Discussed in this essay:

Iron Curtain: The Crushing of Eastern Europe, 1944–1956, by Anne Applebaum. Doubleday. 608 pages. $35.

One of the twentieth century’s most significant innovations was the concept of world war, and it managed to stage not one but two, as if the first weren’t good enough and had to be perfected. Figures for the death toll in these wars vary widely, but whereas World War I (“the war to end all wars”) notched up something like 20 million deaths, World War II (“the greatest man-made disaster in history,” according to Antony Beevor in his new book, The Second World War) did much better, with 60–70 million deaths. After this Armageddon, Europeans longed for a permanent peace and a chance to recuperate; Western Europe for the most part got both. The eastern half of the continent, however, was forcibly separated from the western half by the forces of the Red Army, who arrived as liberators and stayed as occupiers. Cut off by a military shield that came to be known as the Iron Curtain, Eastern Europe was subjected to a raft of both violent and peaceful operations designed to transform the countries of the region into model communist states. This war by other means led to another twentieth-century innovation, the Cold War, and is the subject of Anne Applebaum’s impressive new book, Iron Curtain: The Crushing of Eastern Europe, 1944–1956.

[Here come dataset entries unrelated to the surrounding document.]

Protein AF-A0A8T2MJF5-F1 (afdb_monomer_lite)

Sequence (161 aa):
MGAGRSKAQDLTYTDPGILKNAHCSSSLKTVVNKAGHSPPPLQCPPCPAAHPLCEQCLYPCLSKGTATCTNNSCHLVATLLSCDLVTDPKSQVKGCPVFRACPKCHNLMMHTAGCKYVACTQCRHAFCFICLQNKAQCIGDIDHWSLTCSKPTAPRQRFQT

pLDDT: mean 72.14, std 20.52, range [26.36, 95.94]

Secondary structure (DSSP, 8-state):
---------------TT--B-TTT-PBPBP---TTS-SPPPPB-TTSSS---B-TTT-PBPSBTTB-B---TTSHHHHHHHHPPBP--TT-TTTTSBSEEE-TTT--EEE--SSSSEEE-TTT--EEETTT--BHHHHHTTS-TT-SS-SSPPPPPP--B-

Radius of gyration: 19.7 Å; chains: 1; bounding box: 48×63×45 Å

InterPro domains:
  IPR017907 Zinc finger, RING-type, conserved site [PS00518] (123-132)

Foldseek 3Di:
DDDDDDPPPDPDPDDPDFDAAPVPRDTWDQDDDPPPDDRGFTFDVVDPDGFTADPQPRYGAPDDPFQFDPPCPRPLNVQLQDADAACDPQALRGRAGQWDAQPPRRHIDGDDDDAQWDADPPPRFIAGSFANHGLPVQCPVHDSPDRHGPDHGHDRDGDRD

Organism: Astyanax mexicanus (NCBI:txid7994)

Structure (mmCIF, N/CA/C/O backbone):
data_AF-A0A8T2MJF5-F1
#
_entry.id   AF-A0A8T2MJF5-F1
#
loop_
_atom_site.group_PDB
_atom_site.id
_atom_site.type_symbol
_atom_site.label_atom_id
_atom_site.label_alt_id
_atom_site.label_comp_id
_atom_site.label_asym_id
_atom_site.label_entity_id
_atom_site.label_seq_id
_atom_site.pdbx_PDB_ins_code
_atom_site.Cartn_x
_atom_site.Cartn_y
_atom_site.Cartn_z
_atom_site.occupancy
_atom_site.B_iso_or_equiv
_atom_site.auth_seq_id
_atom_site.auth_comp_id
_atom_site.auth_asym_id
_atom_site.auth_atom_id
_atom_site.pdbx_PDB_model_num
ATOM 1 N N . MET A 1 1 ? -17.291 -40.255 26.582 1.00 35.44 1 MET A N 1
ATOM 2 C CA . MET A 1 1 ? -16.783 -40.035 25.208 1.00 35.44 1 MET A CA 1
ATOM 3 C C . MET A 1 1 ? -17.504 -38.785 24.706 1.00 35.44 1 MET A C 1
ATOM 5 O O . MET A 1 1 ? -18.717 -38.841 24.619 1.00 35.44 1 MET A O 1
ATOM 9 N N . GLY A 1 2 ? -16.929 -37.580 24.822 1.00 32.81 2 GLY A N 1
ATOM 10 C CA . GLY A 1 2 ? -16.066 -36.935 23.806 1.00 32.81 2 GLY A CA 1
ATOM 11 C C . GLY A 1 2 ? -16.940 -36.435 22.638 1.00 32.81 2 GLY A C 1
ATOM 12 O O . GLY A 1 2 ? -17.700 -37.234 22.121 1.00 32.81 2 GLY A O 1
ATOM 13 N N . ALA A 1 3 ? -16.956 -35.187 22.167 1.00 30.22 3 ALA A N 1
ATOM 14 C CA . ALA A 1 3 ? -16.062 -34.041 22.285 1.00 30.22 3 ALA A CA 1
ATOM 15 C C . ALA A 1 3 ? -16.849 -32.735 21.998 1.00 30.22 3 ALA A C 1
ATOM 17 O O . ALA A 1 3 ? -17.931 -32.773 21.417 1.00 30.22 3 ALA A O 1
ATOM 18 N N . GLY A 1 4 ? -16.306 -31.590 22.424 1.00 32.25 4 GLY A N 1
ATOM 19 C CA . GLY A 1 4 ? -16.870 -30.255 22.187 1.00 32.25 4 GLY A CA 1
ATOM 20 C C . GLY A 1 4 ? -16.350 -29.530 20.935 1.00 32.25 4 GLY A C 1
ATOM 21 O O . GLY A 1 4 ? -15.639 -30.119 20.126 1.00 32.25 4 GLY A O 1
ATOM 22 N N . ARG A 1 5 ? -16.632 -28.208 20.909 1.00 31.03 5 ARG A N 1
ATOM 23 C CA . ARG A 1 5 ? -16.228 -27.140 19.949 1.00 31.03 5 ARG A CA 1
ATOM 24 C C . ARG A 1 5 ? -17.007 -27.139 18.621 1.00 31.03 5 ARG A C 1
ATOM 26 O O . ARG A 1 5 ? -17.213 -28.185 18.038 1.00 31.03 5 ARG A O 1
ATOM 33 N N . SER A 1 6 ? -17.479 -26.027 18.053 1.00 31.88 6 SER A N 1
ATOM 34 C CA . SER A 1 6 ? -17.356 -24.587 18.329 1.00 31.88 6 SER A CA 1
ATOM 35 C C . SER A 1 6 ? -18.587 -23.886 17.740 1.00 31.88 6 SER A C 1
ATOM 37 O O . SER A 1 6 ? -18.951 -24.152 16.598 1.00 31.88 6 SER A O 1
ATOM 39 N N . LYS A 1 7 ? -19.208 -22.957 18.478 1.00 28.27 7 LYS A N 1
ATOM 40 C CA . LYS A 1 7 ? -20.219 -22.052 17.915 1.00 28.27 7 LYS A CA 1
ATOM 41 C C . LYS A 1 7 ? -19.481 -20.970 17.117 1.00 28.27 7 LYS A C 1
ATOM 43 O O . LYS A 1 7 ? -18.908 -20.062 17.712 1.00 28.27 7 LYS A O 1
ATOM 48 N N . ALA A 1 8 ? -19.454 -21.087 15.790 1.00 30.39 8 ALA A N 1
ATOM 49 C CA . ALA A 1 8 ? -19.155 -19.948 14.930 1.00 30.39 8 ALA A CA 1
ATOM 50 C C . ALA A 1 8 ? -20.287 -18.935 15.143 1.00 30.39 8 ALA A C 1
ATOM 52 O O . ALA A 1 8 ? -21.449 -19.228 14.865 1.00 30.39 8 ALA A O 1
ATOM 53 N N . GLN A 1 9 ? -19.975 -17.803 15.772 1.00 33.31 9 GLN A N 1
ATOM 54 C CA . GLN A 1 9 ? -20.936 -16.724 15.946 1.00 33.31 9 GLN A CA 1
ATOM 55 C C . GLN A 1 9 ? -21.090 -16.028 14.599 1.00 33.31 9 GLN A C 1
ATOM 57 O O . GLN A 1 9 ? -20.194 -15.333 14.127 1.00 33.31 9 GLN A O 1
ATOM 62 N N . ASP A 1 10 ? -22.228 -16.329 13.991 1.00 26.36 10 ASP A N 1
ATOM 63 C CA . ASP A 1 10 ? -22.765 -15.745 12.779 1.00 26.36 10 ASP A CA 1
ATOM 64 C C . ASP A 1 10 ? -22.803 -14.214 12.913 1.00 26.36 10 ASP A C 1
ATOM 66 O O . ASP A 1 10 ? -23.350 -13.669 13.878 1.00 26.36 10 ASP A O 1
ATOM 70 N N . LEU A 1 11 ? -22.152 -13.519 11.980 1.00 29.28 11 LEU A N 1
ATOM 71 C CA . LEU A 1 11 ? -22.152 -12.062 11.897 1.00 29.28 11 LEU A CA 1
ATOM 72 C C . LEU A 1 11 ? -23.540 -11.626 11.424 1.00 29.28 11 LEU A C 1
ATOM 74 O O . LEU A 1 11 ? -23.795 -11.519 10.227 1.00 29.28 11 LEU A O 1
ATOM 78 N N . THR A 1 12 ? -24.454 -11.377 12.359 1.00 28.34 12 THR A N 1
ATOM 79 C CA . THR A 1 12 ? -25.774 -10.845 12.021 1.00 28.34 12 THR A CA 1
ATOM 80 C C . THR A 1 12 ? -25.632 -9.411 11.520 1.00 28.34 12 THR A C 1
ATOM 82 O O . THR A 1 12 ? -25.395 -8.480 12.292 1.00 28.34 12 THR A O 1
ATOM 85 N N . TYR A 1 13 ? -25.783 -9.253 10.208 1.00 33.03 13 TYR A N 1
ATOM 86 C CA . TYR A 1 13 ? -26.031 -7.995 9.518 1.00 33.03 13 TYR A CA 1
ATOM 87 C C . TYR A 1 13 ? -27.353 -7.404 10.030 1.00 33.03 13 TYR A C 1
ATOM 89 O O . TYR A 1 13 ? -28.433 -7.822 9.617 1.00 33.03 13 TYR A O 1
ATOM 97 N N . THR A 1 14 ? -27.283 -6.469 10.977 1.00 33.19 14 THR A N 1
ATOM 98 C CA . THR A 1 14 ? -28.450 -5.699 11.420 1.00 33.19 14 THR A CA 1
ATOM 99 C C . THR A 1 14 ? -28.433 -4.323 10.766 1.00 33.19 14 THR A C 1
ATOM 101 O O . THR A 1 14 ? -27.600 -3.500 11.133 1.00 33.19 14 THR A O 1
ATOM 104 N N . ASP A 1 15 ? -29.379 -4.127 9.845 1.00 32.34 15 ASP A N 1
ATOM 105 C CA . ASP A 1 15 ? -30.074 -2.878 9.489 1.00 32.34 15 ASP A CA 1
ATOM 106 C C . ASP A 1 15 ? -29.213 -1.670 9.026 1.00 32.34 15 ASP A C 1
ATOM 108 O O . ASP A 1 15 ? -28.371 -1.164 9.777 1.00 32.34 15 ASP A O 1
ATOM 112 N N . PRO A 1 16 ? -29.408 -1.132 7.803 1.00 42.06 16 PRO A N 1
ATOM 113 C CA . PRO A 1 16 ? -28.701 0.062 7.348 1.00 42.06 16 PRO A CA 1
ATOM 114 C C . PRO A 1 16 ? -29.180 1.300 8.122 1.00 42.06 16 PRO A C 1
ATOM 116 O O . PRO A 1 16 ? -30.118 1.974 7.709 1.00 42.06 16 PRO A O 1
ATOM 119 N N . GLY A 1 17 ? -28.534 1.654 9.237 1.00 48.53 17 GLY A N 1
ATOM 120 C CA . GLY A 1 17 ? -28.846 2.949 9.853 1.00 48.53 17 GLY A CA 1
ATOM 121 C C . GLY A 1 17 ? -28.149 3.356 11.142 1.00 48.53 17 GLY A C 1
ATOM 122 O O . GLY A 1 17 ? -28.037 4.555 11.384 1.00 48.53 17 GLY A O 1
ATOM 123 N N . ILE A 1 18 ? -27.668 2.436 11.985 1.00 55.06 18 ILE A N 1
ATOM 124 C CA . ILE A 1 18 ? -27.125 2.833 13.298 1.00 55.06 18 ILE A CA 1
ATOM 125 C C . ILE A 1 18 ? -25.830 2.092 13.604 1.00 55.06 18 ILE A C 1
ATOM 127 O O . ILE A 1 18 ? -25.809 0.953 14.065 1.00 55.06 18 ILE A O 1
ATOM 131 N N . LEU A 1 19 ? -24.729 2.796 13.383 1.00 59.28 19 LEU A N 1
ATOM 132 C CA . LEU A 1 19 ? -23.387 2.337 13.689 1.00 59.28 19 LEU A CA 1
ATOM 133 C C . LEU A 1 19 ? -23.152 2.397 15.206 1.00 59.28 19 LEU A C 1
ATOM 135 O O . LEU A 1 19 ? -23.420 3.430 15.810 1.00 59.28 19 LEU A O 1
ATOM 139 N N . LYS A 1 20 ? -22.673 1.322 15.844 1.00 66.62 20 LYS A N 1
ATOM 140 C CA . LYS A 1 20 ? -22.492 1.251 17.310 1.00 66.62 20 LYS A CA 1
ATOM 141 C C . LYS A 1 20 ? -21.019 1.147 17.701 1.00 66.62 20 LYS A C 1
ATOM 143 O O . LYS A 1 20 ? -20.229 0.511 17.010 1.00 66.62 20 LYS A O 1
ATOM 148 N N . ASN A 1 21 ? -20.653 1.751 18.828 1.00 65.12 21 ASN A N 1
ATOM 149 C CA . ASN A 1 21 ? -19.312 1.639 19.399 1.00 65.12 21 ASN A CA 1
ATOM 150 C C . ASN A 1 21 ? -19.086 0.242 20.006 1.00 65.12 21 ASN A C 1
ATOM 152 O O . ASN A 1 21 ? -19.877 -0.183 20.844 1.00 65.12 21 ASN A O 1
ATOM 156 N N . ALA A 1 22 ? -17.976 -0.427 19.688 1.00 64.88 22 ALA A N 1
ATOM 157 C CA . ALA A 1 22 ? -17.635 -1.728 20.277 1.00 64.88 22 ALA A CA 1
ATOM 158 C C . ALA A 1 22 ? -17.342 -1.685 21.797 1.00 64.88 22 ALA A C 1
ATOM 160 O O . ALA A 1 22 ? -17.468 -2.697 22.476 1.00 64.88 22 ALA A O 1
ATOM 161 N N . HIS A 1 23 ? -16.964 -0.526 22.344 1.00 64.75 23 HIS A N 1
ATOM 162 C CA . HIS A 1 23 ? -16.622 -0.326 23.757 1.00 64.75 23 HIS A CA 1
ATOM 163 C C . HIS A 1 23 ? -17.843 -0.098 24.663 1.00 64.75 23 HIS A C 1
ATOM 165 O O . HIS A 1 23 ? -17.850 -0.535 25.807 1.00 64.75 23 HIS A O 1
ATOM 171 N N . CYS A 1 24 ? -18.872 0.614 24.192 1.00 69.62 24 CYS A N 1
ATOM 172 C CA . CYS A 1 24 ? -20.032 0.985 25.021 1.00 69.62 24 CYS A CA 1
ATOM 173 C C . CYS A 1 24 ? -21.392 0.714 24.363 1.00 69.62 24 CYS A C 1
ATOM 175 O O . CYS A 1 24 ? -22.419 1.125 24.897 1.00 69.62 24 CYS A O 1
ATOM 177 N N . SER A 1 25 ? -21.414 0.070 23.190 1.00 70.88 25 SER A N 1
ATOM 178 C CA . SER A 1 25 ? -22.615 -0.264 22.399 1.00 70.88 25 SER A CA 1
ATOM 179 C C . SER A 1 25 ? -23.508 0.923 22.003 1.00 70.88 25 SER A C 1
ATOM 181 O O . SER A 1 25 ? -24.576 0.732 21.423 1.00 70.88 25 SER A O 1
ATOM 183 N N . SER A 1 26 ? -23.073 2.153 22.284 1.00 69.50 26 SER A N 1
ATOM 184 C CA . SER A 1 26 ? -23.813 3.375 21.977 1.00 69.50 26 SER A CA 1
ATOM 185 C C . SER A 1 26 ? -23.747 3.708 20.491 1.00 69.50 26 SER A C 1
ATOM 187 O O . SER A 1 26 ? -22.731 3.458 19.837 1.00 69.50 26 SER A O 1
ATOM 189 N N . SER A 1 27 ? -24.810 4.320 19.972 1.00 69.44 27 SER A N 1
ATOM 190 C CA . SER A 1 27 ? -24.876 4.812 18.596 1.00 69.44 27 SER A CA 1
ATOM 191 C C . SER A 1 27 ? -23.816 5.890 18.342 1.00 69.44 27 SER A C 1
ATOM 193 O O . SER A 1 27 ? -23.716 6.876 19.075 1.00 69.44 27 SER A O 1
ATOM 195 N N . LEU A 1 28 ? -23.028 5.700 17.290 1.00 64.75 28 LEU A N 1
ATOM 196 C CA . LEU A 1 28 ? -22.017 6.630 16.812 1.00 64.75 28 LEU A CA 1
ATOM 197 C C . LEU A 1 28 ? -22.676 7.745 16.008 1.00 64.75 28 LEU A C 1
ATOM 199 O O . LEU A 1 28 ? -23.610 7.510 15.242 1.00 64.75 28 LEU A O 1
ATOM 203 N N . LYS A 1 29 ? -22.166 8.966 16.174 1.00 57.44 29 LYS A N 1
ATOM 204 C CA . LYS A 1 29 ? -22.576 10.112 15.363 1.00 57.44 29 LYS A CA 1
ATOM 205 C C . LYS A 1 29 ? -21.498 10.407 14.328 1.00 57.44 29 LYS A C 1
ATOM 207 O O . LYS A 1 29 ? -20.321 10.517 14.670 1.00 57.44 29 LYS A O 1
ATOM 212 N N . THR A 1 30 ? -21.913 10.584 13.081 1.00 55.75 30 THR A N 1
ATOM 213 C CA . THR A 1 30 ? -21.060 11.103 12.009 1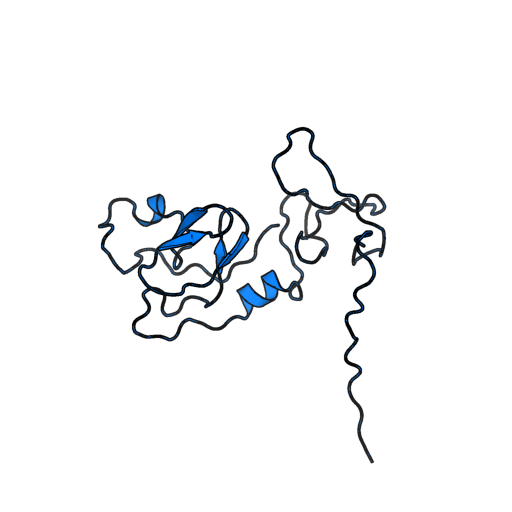.00 55.75 30 THR A CA 1
ATOM 214 C C . THR A 1 30 ? -20.753 12.576 12.284 1.00 55.75 30 THR A C 1
ATOM 216 O O . THR A 1 30 ? -21.674 13.387 12.390 1.00 55.75 30 THR A O 1
ATOM 219 N N . VAL A 1 31 ? -19.476 12.942 12.430 1.00 50.16 31 VAL A N 1
ATOM 220 C CA . VAL A 1 31 ? -19.067 14.336 12.680 1.00 50.16 31 VAL A CA 1
ATOM 221 C C . VAL A 1 31 ? -18.860 15.044 11.342 1.00 50.16 31 VAL A C 1
ATOM 223 O O . VAL A 1 31 ? -17.832 14.875 10.710 1.00 50.16 31 VAL A O 1
ATOM 226 N N . VAL A 1 32 ? -19.817 15.842 10.870 1.00 45.78 32 VAL A N 1
ATOM 227 C CA . VAL A 1 32 ? -19.627 16.602 9.621 1.00 45.78 32 VAL A CA 1
ATOM 228 C C . VAL A 1 32 ? -18.819 17.871 9.904 1.00 45.78 32 VAL A C 1
ATOM 230 O O . VAL A 1 32 ? -19.287 18.774 10.598 1.00 45.78 32 VAL A O 1
ATOM 233 N N . ASN A 1 33 ? -17.614 17.971 9.341 1.00 42.03 33 ASN A N 1
ATOM 234 C CA . ASN A 1 33 ? -16.852 19.220 9.347 1.00 42.03 33 ASN A CA 1
ATOM 235 C C . ASN A 1 33 ? -17.469 20.194 8.327 1.00 42.03 33 ASN A C 1
ATOM 237 O O . ASN A 1 33 ? -17.768 19.801 7.200 1.00 42.03 33 ASN A O 1
ATOM 241 N N . LYS A 1 34 ? -17.589 21.485 8.676 1.00 48.19 34 LYS A N 1
ATOM 242 C CA . LYS A 1 34 ? -18.194 22.546 7.833 1.00 48.19 34 LYS A CA 1
ATOM 243 C C . LYS A 1 34 ? -17.525 22.767 6.454 1.00 48.19 34 LYS A C 1
ATOM 245 O O . LYS A 1 34 ? -18.017 23.578 5.681 1.00 48.19 34 LYS A O 1
ATOM 250 N N . ALA A 1 35 ? -16.426 22.074 6.140 1.00 43.72 35 ALA A N 1
ATOM 251 C CA . ALA A 1 35 ? -15.596 22.285 4.947 1.00 43.72 35 ALA A CA 1
ATOM 252 C C . ALA A 1 35 ? -15.690 21.176 3.870 1.00 43.72 35 ALA A C 1
ATOM 254 O O . ALA A 1 35 ? -14.956 21.212 2.886 1.00 43.72 35 ALA A O 1
ATOM 255 N N . GLY A 1 36 ? -16.580 20.190 4.020 1.00 42.66 36 GLY A N 1
ATOM 256 C CA . GLY A 1 36 ? -17.024 19.343 2.904 1.00 42.66 36 GLY A CA 1
ATOM 257 C C . GLY A 1 36 ? -16.045 18.318 2.310 1.00 42.66 36 GLY A C 1
ATOM 258 O O . GLY A 1 36 ? -16.476 17.580 1.435 1.00 42.66 36 GLY A O 1
ATOM 259 N N . HIS A 1 37 ? -14.786 18.194 2.755 1.00 41.38 37 HIS A N 1
ATOM 260 C CA . HIS A 1 37 ? -13.873 17.161 2.229 1.00 41.38 37 HIS A CA 1
ATOM 261 C C . HIS A 1 37 ? -12.906 16.585 3.279 1.00 41.38 37 HIS A C 1
ATOM 263 O O . HIS A 1 37 ? -11.767 17.024 3.405 1.00 41.38 37 HIS A O 1
ATOM 269 N N . SER A 1 38 ? -13.371 15.559 3.994 1.00 43.12 38 SER A N 1
ATOM 270 C CA . SER A 1 38 ? -12.605 14.427 4.554 1.00 43.12 38 SER A CA 1
ATOM 271 C C . SER A 1 38 ? -13.618 13.433 5.150 1.00 43.12 38 SER A C 1
ATOM 273 O O . SER A 1 38 ? -14.575 13.908 5.771 1.00 43.12 38 SER A O 1
ATOM 275 N N . PRO A 1 39 ? -13.475 12.100 5.001 1.00 51.09 39 PRO A N 1
ATOM 276 C CA . PRO A 1 39 ? -14.306 11.173 5.771 1.00 51.09 39 PRO A CA 1
ATOM 277 C C . PRO A 1 39 ? -14.102 11.460 7.273 1.00 51.09 39 PRO A C 1
ATOM 279 O O . PRO A 1 39 ? -12.986 11.804 7.677 1.00 51.09 39 PRO A O 1
ATOM 282 N N . PRO A 1 40 ? -15.177 11.502 8.080 1.00 52.34 40 PRO A N 1
ATOM 283 C CA . PRO A 1 40 ? -15.053 11.999 9.436 1.00 52.34 40 PRO A CA 1
ATOM 284 C C . PRO A 1 40 ? -14.685 10.898 10.431 1.00 52.34 40 PRO A C 1
ATOM 286 O O . PRO A 1 40 ? -15.310 9.833 10.414 1.00 52.34 40 PRO A O 1
ATOM 289 N N . PRO A 1 41 ? -13.786 11.184 11.392 1.00 54.66 41 PRO A N 1
ATOM 290 C CA . PRO A 1 41 ? -13.578 10.293 12.516 1.00 54.66 41 PRO A CA 1
ATOM 291 C C . PRO A 1 41 ? -14.885 10.198 13.302 1.00 54.66 41 PRO A C 1
ATOM 293 O O . PRO A 1 41 ? -15.431 11.198 13.784 1.00 54.66 41 PRO A O 1
ATOM 296 N N . LEU A 1 42 ? -15.399 8.981 13.430 1.00 62.84 42 LEU A N 1
ATOM 297 C CA . LEU A 1 42 ? -16.555 8.716 14.268 1.00 62.84 42 LEU A CA 1
ATOM 298 C C . LEU A 1 42 ? -16.134 8.925 15.720 1.00 62.84 42 LEU A C 1
ATOM 300 O O . LEU A 1 42 ? -15.159 8.342 16.191 1.00 62.84 42 LEU A O 1
ATOM 304 N N . GLN A 1 43 ? -16.864 9.783 16.425 1.00 62.12 43 GLN A N 1
ATOM 305 C CA . GLN A 1 43 ? -16.693 9.989 17.857 1.00 62.12 43 GLN A CA 1
ATOM 306 C C . GLN A 1 43 ? -17.881 9.376 18.586 1.00 62.12 43 GLN A C 1
ATOM 308 O O . GLN A 1 43 ? -18.989 9.293 18.052 1.00 62.12 43 GLN A O 1
ATOM 313 N N . CYS A 1 44 ? -17.652 8.954 19.825 1.00 63.72 44 CYS A N 1
ATOM 314 C CA . CYS A 1 44 ? -18.696 8.442 20.699 1.00 63.72 44 CYS A CA 1
ATOM 315 C C . CYS A 1 44 ? -19.014 9.482 21.784 1.00 63.72 44 CYS A C 1
ATOM 317 O O . CYS A 1 44 ? -18.296 9.533 22.783 1.00 63.72 44 CYS A O 1
ATOM 319 N N . PRO A 1 45 ? -20.070 10.306 21.617 1.00 60.28 45 PRO A N 1
ATOM 320 C CA . PRO A 1 45 ? -20.427 11.362 22.567 1.00 60.28 45 PRO A CA 1
ATOM 321 C C . PRO A 1 45 ? -20.662 10.907 24.019 1.00 60.28 45 PRO A C 1
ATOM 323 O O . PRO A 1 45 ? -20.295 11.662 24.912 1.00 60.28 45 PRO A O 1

Was the eastern half of Europe “sacrificed to the Stalinist maw to save the other half,” as Beevor puts it? Western leaders claimed surprise at Soviet tactics, but they knew much more about the impending changes than they were prepared to reveal. At the Tehran and Yalta conferences of the “Big Three” held in 1943 and 1945 to plan a postwar settlement, Britain and the United States had colluded in this division of the continent. True, Roosevelt and Churchill had extracted from Stalin promises for democratic elections, but Stalin’s idea of democracy was managed democracy, and the results of his planned elections would be determined in advance. The ailing Roosevelt may not have fully realized the implications of the settlement, preoccupied as he was with the continuing war in Asia and with getting the United Nations off the ground. Churchill (who coined the term “Iron Curtain”) certainly did realize — and regret — what was happening, but, all too aware of British and French weakness after the war, he accepted that there was little the West could do short of fighting another war.

The enormity of this sudden loss of half a continent was overlooked at the time by the Western public, whose capacity for horror had been consumed by the newly discovered atrocities of the Holocaust and the scorched-earth policies of the war. The idea that so recent an ally in the struggle to overcome the evil of fascism could so quickly turn into an aggressor and enemy was hard to grasp — especially in Europe, where there was popular disgust with the appeasement policies of prewar governments and, shaped by the rise of the left, widespread sympathy for such progressive ideals as class equality, the creation of a welfare state, and nationalization of the economy. The British Labour Party had won power in 1945; the French Communist Party was the strongest political force in that country.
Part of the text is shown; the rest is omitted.